> [Activity]:
Repeat the data that follows exactly, starting at the line with "ATOM 36 C CA" and ending at the line with "ATOM 92 N N", and leave out every picture.

_ _ _ _

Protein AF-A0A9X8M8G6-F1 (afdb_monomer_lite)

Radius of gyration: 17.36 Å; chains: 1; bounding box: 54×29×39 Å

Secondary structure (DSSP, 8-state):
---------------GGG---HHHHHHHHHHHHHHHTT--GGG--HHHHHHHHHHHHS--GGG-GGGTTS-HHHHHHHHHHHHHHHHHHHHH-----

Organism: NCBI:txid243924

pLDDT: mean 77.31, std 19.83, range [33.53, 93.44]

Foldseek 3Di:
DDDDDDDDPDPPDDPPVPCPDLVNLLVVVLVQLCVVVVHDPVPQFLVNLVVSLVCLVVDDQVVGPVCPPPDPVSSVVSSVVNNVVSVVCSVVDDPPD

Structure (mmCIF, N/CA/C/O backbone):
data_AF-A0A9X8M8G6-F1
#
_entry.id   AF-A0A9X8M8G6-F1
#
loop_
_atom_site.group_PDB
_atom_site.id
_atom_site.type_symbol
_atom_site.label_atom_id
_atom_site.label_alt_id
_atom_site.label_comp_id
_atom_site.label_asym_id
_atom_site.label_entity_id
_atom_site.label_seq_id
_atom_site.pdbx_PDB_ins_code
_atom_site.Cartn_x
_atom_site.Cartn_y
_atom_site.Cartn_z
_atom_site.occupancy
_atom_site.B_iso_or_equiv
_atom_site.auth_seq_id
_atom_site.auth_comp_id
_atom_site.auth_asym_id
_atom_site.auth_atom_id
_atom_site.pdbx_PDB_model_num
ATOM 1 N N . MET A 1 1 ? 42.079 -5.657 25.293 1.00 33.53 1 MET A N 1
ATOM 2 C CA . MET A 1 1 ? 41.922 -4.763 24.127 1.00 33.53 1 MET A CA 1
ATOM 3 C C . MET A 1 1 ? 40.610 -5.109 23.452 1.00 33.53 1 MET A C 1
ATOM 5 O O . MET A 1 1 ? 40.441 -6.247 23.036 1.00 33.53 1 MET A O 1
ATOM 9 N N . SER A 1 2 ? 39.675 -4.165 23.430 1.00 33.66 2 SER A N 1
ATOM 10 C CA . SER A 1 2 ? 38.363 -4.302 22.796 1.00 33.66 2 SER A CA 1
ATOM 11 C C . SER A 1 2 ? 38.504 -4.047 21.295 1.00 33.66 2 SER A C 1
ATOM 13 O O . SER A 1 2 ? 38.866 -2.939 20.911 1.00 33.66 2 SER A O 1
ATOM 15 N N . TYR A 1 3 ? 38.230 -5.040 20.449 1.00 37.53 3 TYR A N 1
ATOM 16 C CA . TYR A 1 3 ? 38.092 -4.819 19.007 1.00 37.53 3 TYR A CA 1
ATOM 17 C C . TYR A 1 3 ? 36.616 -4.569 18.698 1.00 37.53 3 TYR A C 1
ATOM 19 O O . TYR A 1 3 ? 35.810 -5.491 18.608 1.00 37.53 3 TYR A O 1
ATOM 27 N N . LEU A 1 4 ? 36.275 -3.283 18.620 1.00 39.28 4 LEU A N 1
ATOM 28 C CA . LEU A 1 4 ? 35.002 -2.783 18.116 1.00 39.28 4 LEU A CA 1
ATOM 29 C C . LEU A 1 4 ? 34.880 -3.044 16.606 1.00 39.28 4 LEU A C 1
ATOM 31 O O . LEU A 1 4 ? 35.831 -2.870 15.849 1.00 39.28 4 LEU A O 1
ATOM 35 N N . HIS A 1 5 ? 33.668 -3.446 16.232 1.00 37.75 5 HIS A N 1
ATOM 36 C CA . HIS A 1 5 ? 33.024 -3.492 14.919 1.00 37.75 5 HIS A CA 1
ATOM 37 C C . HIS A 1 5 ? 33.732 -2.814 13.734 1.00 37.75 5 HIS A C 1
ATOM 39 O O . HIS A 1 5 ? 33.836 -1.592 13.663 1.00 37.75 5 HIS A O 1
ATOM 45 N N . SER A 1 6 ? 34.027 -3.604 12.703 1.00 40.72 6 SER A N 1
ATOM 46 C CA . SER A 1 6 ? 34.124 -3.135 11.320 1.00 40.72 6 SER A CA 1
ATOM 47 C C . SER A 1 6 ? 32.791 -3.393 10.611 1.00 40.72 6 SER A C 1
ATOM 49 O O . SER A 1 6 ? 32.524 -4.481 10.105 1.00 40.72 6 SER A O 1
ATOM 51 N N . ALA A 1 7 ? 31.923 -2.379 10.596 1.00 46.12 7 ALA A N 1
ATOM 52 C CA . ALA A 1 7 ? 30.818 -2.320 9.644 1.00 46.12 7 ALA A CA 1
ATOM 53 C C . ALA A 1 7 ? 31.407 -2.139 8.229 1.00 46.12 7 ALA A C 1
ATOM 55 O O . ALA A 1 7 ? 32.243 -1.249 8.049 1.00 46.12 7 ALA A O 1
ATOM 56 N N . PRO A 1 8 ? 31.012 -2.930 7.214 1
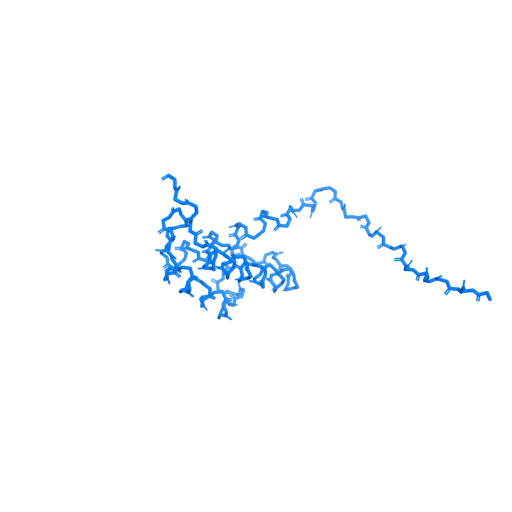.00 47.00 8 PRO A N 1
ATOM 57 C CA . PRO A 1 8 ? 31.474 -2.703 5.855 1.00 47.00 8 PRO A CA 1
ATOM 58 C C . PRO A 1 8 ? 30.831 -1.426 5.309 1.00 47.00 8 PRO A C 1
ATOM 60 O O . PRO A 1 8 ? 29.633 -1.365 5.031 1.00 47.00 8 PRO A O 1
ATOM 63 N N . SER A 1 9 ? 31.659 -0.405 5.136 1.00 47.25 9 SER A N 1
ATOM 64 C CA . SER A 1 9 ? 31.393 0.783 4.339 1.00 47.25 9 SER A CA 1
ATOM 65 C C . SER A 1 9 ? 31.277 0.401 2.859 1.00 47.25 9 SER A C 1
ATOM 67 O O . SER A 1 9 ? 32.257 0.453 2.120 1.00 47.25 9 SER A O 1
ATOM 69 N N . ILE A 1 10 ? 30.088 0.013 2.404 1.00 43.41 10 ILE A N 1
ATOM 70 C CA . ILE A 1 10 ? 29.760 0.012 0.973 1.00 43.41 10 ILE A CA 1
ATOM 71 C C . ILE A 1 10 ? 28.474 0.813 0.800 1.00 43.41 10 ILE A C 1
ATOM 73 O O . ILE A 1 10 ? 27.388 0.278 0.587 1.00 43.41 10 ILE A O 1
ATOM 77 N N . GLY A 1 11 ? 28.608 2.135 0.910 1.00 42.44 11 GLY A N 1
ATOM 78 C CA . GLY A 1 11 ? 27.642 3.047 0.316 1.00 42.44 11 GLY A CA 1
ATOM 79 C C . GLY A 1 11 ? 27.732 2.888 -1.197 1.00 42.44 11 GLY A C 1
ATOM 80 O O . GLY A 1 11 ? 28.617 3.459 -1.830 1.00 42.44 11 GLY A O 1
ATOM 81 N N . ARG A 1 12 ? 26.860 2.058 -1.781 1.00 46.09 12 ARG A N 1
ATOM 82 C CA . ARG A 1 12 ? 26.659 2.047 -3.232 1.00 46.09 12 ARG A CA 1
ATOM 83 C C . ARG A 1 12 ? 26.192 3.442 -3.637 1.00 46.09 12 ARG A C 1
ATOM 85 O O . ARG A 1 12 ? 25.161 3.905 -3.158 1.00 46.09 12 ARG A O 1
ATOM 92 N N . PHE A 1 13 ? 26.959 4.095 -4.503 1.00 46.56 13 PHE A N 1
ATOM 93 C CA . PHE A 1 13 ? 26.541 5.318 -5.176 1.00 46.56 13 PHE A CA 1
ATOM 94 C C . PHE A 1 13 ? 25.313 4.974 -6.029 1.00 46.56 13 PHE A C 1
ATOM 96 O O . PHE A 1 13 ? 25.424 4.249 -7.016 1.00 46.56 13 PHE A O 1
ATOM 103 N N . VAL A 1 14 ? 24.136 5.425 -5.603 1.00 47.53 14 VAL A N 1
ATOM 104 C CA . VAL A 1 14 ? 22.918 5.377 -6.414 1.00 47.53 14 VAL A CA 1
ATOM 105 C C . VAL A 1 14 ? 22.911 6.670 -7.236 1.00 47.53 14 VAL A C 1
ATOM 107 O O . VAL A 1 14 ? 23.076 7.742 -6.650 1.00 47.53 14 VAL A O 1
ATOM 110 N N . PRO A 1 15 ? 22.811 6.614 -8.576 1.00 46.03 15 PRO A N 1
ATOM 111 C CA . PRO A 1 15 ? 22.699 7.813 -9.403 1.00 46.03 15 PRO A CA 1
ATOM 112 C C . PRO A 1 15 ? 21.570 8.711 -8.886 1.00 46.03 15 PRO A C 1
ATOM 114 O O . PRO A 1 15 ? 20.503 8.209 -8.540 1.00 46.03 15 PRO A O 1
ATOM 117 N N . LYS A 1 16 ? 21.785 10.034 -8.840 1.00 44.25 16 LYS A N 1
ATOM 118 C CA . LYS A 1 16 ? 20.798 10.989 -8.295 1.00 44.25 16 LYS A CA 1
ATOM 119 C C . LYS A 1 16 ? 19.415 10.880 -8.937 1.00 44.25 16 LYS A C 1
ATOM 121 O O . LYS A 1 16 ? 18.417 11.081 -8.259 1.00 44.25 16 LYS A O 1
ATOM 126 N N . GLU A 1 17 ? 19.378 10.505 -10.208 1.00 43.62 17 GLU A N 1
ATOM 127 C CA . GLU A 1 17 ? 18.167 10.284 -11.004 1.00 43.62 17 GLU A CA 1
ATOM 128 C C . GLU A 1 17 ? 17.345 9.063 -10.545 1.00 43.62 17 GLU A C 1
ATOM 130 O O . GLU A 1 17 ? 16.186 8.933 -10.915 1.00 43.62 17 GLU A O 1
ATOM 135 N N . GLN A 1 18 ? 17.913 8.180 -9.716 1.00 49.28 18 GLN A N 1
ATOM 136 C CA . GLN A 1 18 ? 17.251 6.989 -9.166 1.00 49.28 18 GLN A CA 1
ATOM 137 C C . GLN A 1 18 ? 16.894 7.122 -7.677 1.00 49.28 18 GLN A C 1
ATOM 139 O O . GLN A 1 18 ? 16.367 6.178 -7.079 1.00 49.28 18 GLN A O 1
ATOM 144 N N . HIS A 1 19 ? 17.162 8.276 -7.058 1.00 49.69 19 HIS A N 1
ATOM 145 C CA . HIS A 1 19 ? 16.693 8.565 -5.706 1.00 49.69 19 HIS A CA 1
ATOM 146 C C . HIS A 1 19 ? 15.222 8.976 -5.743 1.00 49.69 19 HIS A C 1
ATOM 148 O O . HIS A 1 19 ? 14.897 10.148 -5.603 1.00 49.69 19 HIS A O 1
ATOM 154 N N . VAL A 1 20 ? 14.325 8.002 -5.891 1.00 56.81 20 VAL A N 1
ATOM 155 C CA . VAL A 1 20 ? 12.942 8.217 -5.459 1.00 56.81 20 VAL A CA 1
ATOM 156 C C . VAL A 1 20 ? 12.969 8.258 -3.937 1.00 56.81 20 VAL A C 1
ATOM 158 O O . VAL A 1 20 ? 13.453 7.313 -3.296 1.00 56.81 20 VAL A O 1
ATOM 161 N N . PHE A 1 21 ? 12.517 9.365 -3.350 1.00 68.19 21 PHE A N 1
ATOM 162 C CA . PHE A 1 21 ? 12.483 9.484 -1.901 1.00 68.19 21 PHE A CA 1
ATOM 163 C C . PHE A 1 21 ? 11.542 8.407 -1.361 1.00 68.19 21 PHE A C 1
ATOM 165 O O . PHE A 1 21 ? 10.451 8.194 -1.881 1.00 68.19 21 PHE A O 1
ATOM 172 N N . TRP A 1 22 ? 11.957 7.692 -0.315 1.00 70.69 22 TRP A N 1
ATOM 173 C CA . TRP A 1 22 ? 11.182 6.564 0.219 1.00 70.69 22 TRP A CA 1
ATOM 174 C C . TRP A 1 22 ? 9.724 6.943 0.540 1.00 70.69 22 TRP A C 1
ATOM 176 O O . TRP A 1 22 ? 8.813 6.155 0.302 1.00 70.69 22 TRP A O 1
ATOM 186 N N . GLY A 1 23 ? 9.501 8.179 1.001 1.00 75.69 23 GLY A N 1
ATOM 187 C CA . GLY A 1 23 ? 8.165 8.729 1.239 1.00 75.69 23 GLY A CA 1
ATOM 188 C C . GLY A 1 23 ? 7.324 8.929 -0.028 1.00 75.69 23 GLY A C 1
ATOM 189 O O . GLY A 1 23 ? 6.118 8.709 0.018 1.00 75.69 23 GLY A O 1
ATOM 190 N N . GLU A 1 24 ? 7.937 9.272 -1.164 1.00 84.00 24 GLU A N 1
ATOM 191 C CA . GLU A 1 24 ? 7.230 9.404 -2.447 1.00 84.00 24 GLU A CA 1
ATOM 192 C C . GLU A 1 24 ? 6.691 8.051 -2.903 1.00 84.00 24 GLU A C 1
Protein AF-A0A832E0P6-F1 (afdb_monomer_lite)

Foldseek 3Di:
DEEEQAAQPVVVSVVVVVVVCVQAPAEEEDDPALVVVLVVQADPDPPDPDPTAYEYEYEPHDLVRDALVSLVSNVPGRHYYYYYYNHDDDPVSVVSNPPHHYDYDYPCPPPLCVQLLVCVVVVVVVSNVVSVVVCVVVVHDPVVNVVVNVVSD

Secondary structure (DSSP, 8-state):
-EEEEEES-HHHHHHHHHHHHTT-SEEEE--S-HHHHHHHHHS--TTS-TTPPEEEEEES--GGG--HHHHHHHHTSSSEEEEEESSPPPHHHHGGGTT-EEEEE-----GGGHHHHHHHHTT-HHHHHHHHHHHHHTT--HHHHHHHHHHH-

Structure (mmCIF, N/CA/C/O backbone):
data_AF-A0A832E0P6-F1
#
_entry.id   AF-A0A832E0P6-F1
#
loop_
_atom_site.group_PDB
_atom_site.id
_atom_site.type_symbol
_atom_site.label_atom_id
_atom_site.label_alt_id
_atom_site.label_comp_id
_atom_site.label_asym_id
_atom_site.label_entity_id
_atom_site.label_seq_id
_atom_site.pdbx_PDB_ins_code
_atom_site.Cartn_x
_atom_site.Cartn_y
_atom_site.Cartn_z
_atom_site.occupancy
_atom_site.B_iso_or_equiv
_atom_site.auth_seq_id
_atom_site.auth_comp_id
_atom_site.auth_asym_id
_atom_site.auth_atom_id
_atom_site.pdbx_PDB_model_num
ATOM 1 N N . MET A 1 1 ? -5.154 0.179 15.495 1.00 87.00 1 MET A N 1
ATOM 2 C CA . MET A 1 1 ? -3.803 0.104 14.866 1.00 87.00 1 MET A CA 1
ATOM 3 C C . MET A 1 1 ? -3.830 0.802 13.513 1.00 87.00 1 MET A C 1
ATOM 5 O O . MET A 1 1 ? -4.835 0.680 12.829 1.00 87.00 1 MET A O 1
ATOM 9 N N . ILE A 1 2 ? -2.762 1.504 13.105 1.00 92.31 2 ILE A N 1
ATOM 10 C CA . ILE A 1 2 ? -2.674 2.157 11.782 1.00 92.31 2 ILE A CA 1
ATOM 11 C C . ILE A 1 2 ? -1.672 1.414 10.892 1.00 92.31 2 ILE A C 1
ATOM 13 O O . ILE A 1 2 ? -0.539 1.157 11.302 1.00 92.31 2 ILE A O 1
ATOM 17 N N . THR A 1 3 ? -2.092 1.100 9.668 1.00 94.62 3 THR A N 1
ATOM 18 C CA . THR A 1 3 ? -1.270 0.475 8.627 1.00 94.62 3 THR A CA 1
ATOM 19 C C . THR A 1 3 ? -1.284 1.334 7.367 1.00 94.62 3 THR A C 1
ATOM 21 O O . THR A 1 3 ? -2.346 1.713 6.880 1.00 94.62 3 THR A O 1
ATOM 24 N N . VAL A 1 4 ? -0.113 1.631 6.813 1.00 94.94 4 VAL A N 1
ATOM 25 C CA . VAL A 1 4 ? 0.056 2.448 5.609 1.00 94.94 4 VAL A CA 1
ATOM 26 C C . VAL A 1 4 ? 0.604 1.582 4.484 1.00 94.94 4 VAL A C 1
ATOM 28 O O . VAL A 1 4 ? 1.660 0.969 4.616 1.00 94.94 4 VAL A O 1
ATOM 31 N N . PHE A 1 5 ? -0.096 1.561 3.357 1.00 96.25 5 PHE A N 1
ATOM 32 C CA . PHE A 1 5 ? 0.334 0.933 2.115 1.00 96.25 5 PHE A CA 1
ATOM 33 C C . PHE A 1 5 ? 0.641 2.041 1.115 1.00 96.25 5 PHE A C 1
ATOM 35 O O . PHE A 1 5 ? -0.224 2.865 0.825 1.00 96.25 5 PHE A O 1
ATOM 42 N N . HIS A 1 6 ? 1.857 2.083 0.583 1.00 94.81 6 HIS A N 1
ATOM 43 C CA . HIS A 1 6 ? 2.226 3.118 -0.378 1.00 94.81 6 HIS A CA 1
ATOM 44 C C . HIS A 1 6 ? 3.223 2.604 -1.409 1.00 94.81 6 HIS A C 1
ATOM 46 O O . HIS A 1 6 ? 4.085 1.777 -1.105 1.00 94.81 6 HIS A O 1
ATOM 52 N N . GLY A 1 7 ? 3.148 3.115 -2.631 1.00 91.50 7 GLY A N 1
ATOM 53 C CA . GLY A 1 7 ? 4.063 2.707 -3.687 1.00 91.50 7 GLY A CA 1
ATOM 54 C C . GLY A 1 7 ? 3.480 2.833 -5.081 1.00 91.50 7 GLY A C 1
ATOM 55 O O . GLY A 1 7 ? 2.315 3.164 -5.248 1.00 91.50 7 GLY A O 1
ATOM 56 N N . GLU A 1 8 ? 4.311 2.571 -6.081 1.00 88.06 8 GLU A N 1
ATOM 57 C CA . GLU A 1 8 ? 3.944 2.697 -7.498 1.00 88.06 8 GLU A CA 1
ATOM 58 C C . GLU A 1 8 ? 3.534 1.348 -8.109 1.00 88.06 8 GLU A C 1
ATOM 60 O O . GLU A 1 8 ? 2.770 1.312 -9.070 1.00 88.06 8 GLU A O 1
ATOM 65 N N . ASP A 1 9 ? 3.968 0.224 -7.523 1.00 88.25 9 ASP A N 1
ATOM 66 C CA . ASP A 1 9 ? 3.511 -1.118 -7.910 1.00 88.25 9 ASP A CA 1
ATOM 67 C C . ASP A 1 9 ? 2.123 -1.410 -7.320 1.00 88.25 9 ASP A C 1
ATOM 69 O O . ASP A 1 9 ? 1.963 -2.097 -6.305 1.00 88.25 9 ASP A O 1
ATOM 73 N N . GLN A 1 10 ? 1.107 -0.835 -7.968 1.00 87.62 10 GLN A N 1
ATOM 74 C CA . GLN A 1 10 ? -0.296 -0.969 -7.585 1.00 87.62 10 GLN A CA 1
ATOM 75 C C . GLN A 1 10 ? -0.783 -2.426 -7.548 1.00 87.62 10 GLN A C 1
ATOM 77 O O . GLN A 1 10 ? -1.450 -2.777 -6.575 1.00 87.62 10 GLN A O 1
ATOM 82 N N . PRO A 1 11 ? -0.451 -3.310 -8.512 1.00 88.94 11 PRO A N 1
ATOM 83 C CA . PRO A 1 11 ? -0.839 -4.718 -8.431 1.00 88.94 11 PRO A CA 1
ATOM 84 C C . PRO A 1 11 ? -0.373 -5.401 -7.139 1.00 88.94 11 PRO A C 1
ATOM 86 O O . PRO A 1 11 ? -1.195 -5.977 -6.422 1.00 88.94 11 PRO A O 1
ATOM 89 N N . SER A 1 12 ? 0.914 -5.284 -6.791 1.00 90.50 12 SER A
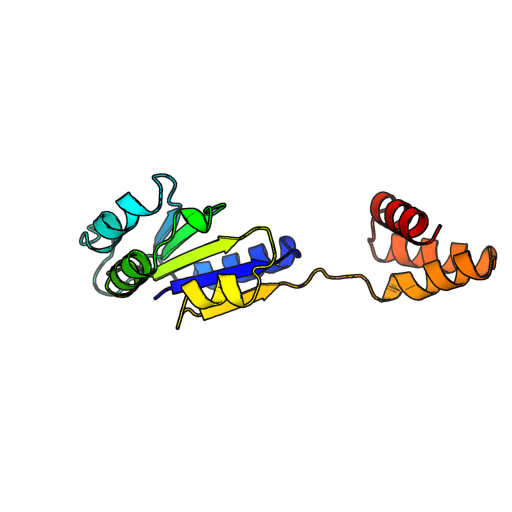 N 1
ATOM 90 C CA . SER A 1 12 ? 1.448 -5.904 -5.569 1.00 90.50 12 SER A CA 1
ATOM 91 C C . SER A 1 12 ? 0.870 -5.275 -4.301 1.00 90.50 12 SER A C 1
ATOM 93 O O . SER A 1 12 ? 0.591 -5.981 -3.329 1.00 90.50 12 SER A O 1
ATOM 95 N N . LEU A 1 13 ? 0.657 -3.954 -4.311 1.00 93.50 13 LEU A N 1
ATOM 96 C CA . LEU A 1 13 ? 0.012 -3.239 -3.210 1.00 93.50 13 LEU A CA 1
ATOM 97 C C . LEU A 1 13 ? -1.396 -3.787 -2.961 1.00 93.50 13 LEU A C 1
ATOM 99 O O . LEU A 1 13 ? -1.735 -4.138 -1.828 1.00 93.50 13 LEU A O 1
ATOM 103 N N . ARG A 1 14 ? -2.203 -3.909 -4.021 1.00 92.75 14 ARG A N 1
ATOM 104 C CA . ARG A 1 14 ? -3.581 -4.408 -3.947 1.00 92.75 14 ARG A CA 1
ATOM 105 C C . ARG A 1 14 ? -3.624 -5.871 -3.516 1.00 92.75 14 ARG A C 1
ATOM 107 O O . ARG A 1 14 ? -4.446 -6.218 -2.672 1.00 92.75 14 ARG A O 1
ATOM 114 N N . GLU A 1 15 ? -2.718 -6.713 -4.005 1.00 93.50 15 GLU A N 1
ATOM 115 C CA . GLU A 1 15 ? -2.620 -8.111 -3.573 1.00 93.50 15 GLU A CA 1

_ _ _ _

> [Expected answer]:
ATOM 36 C CA . HIS A 1 5 ? 33.024 -3.492 14.919 1.00 37.75 5 HIS A CA 1
ATOM 37 C C . HIS A 1 5 ? 33.732 -2.814 13.734 1.00 37.75 5 HIS A C 1
ATOM 39 O O . HIS A 1 5 ? 33.836 -1.592 13.663 1.00 37.75 5 HIS A O 1
ATOM 45 N N . SER A 1 6 ? 34.027 -3.604 12.703 1.00 40.72 6 SER A N 1
ATOM 46 C CA . SER A 1 6 ? 34.124 -3.135 11.320 1.00 40.72 6 SER A CA 1
ATOM 47 C C . SER A 1 6 ? 32.791 -3.393 10.611 1.00 40.72 6 SER A C 1
ATOM 49 O O . SER A 1 6 ? 32.524 -4.481 10.105 1.00 40.72 6 SER A O 1
ATOM 51 N N . ALA A 1 7 ? 31.923 -2.379 10.596 1.00 46.12 7 ALA A N 1
ATOM 52 C CA . ALA A 1 7 ? 30.818 -2.320 9.644 1.00 46.12 7 ALA A CA 1
ATOM 53 C C . ALA A 1 7 ? 31.407 -2.139 8.229 1.00 46.12 7 ALA A C 1
ATOM 55 O O . ALA A 1 7 ? 32.243 -1.249 8.049 1.00 46.12 7 ALA A O 1
ATOM 56 N N . PRO A 1 8 ? 31.012 -2.930 7.214 1
.00 47.00 8 PRO A N 1
ATOM 57 C CA . PRO A 1 8 ? 31.474 -2.703 5.855 1.00 47.00 8 PRO A CA 1
ATOM 58 C C . PRO A 1 8 ? 30.831 -1.426 5.309 1.00 47.00 8 PRO A C 1
ATOM 60 O O . PRO A 1 8 ? 29.633 -1.365 5.031 1.00 47.00 8 PRO A O 1
ATOM 63 N N . SER A 1 9 ? 31.659 -0.405 5.136 1.00 47.25 9 SER A N 1
ATOM 64 C CA . SER A 1 9 ? 31.393 0.783 4.339 1.00 47.25 9 SER A CA 1
ATOM 65 C C . SER A 1 9 ? 31.277 0.401 2.859 1.00 47.25 9 SER A C 1
ATOM 67 O O . SER A 1 9 ? 32.257 0.453 2.120 1.00 47.25 9 SER A O 1
ATOM 69 N N . ILE A 1 10 ? 30.088 0.013 2.404 1.00 43.41 10 ILE A N 1
ATOM 70 C CA . ILE A 1 10 ? 29.760 0.012 0.973 1.00 43.41 10 ILE A CA 1
ATOM 71 C C . ILE A 1 10 ? 28.474 0.813 0.800 1.00 43.41 10 ILE A C 1
ATOM 73 O O . ILE A 1 10 ? 27.388 0.278 0.587 1.00 43.41 10 ILE A O 1
ATOM 77 N N . GLY A 1 11 ? 28.608 2.135 0.910 1.00 42.44 11 GLY A N 1
ATOM 78 C CA . GLY A 1 11 ? 27.642 3.047 0.316 1.00 42.44 11 GLY A CA 1
ATOM 79 C C . GLY A 1 11 ? 27.732 2.888 -1.197 1.00 42.44 11 GLY A C 1
ATOM 80 O O . GLY A 1 11 ? 28.617 3.459 -1.830 1.00 42.44 11 GLY A O 1
ATOM 81 N N . ARG A 1 12 ? 26.860 2.058 -1.781 1.00 46.09 12 ARG A N 1
ATOM 82 C CA . ARG A 1 12 ? 26.659 2.047 -3.232 1.00 46.09 12 ARG A CA 1
ATOM 83 C C . ARG A 1 12 ? 26.192 3.442 -3.637 1.00 46.09 12 ARG A C 1
ATOM 85 O O . ARG A 1 12 ? 25.161 3.905 -3.158 1.00 46.09 12 ARG A O 1
ATOM 92 N N . PHE A 1 13 ? 26.959 4.095 -4.503 1.00 46.56 13 PHE A N 1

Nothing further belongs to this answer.